- **Data**:
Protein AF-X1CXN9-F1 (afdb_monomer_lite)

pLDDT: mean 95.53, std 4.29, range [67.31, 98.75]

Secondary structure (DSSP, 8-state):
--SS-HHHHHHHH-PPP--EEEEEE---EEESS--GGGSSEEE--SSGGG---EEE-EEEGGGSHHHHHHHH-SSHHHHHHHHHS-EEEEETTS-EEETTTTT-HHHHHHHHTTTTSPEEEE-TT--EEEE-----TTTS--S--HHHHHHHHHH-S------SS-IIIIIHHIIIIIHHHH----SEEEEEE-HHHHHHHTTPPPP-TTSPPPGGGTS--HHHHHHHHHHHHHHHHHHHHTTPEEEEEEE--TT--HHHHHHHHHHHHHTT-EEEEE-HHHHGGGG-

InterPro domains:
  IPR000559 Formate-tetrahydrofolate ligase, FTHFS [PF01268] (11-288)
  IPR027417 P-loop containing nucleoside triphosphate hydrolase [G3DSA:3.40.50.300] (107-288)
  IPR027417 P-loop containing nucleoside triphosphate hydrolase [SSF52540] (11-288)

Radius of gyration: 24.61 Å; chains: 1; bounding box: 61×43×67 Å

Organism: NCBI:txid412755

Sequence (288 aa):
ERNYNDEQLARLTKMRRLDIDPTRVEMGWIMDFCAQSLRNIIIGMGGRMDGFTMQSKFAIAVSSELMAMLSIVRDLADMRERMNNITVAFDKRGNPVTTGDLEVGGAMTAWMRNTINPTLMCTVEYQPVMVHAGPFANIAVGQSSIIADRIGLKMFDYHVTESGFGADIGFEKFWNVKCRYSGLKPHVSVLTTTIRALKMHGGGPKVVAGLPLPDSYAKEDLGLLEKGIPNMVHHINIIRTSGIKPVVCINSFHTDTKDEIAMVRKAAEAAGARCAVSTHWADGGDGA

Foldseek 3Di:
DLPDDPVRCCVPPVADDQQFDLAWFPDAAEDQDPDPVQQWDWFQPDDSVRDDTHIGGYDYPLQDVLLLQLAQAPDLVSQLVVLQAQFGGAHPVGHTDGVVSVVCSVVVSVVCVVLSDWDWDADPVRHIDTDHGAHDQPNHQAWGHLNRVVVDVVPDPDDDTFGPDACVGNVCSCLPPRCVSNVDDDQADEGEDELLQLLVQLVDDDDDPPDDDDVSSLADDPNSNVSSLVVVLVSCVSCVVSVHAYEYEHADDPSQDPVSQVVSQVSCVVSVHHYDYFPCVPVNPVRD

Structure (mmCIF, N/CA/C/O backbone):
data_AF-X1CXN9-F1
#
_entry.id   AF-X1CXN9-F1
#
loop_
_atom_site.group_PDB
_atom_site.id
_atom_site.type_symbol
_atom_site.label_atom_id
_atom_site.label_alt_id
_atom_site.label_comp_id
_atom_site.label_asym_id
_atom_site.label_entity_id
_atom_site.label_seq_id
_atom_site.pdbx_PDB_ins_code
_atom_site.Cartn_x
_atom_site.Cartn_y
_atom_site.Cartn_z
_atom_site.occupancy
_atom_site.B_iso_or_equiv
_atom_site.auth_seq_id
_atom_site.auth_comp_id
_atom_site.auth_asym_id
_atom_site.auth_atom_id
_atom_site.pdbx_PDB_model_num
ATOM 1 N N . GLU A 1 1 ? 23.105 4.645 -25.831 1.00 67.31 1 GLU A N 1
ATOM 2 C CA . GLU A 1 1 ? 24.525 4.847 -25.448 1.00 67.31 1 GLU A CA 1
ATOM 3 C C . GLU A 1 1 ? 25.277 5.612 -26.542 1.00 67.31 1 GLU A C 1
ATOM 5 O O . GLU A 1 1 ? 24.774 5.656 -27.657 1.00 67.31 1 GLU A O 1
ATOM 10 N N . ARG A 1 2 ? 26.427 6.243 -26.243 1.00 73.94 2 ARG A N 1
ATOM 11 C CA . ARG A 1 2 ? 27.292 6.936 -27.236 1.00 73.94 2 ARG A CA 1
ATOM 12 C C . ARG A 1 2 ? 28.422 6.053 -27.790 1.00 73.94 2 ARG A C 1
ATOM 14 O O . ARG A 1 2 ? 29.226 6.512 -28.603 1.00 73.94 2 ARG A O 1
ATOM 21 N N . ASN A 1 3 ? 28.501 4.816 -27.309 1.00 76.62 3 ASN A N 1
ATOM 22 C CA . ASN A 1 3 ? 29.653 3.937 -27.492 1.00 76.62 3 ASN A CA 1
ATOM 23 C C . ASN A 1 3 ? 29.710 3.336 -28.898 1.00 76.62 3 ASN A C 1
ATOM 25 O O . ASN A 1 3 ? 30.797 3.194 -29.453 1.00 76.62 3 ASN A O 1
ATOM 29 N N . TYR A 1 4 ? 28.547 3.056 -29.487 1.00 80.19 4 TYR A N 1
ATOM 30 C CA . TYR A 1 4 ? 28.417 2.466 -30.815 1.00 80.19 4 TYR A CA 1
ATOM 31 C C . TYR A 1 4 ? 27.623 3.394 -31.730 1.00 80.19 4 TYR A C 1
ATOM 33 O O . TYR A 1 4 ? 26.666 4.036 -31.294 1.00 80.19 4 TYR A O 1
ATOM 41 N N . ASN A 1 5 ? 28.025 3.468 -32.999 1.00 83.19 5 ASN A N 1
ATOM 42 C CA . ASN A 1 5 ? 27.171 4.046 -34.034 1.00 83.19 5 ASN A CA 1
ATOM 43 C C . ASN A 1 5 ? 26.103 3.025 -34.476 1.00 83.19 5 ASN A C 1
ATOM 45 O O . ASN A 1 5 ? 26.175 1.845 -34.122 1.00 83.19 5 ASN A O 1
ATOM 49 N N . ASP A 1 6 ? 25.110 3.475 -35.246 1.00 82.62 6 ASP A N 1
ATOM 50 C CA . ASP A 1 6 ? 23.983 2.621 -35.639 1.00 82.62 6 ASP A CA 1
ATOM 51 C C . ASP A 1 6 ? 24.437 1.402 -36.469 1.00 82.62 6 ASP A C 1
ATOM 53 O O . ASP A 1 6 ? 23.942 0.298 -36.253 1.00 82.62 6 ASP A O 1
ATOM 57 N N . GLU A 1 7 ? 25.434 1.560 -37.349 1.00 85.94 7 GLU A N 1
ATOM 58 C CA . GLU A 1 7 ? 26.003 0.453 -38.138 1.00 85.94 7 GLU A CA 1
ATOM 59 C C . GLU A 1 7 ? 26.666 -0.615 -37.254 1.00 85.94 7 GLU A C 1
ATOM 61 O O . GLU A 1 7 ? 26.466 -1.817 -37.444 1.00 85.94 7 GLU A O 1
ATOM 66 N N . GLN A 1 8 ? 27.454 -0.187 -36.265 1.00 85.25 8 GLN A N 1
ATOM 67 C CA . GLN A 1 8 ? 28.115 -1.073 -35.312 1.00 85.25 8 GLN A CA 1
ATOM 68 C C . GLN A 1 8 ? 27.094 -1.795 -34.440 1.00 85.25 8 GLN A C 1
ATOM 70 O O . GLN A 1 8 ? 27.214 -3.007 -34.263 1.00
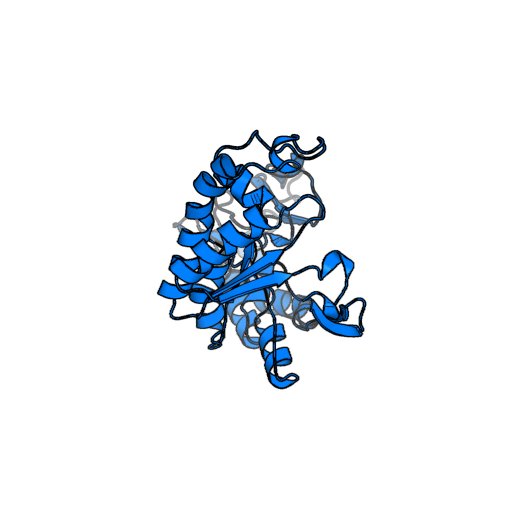 85.25 8 GLN A O 1
ATOM 75 N N . LEU A 1 9 ? 26.091 -1.078 -33.928 1.00 83.31 9 LEU A N 1
ATOM 76 C CA . LEU A 1 9 ? 25.037 -1.661 -33.105 1.00 83.31 9 LEU A CA 1
ATOM 77 C C . LEU A 1 9 ? 24.243 -2.704 -33.904 1.00 83.31 9 LEU A C 1
ATOM 79 O O . LEU A 1 9 ? 24.099 -3.837 -33.449 1.00 83.31 9 LEU A O 1
ATOM 83 N N . ALA A 1 10 ? 23.833 -2.368 -35.132 1.00 84.44 10 ALA A N 1
ATOM 84 C CA . ALA A 1 10 ? 23.132 -3.285 -36.029 1.00 84.44 10 ALA A CA 1
ATOM 85 C C . ALA A 1 10 ? 23.954 -4.551 -36.322 1.00 84.44 10 ALA A C 1
ATOM 87 O O . ALA A 1 10 ? 23.413 -5.657 -36.313 1.00 84.44 10 ALA A O 1
ATOM 88 N N . ARG A 1 11 ? 25.271
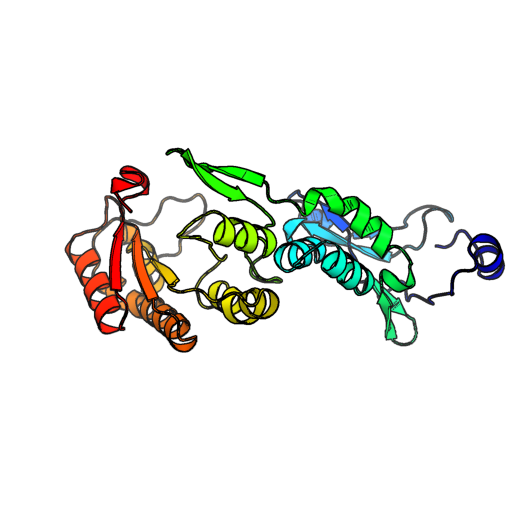 -4.415 -36.526 1.00 87.81 11 ARG A N 1
ATOM 89 C CA . ARG A 1 11 ? 26.170 -5.556 -36.748 1.00 87.81 11 ARG A CA 1
ATOM 90 C C . ARG A 1 11 ? 26.324 -6.443 -35.508 1.00 87.81 11 ARG A C 1
ATOM 92 O O . ARG A 1 11 ? 26.399 -7.660 -35.657 1.00 87.81 11 ARG A O 1
ATOM 99 N N . LEU A 1 12 ? 26.428 -5.848 -34.318 1.00 86.00 12 LEU A N 1
ATOM 100 C CA . LEU A 1 12 ? 26.708 -6.566 -33.069 1.00 86.00 12 LEU A CA 1
ATOM 101 C C . LEU A 1 12 ? 25.475 -7.270 -32.503 1.00 86.00 12 LEU A C 1
ATOM 103 O O . LEU A 1 12 ? 25.571 -8.425 -32.098 1.00 86.00 12 LEU A O 1
ATOM 107 N N . THR A 1 13 ? 24.335 -6.582 -32.459 1.00 82.56 13 THR A N 1
ATOM 108 C CA . THR A 1 13 ? 23.149 -7.069 -31.739 1.00 82.56 13 THR A CA 1
ATOM 109 C C . THR A 1 13 ? 22.037 -7.526 -32.672 1.00 82.56 13 THR A C 1
ATOM 111 O O . THR A 1 13 ? 21.205 -8.330 -32.266 1.00 82.56 13 THR A O 1
ATOM 114 N N . LYS A 1 14 ? 22.006 -7.025 -33.918 1.00 83.56 14 LYS A N 1
ATOM 115 C CA . LYS A 1 14 ? 20.875 -7.163 -34.857 1.00 83.56 14 LYS A CA 1
ATOM 116 C C . LYS A 1 14 ? 19.539 -6.647 -34.299 1.00 83.56 14 LYS A C 1
ATOM 118 O O . LYS A 1 14 ? 18.490 -6.932 -34.872 1.00 83.56 14 LYS A O 1
ATOM 123 N N . MET A 1 15 ? 19.567 -5.887 -33.204 1.00 81.31 15 MET A N 1
ATOM 124 C CA . MET A 1 15 ? 18.368 -5.342 -32.573 1.00 81.31 15 MET A CA 1
ATOM 125 C C . MET A 1 15 ? 17.845 -4.133 -33.346 1.00 81.31 15 MET A C 1
ATOM 127 O O . MET A 1 15 ? 18.597 -3.384 -33.976 1.00 81.31 15 MET A O 1
ATOM 131 N N . ARG A 1 16 ? 16.534 -3.909 -33.250 1.00 84.88 16 ARG A N 1
ATOM 132 C CA . ARG A 1 16 ? 15.880 -2.724 -33.808 1.00 84.88 16 ARG A CA 1
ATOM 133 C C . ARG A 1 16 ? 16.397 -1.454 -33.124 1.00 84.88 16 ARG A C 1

- **Task goal**: Up to and including the last line of the records above, print exactly every line from the one that contains "ATOM 131 N N" onward.

- **Solution below**:
ATOM 131 N N . ARG A 1 16 ? 16.534 -3.909 -33.250 1.00 84.88 16 ARG A N 1
ATOM 132 C CA . ARG A 1 16 ? 15.880 -2.724 -33.808 1.00 84.88 16 ARG A CA 1
ATOM 133 C C . ARG A 1 16 ? 16.397 -1.454 -33.124 1.00 84.88 16 ARG A C 1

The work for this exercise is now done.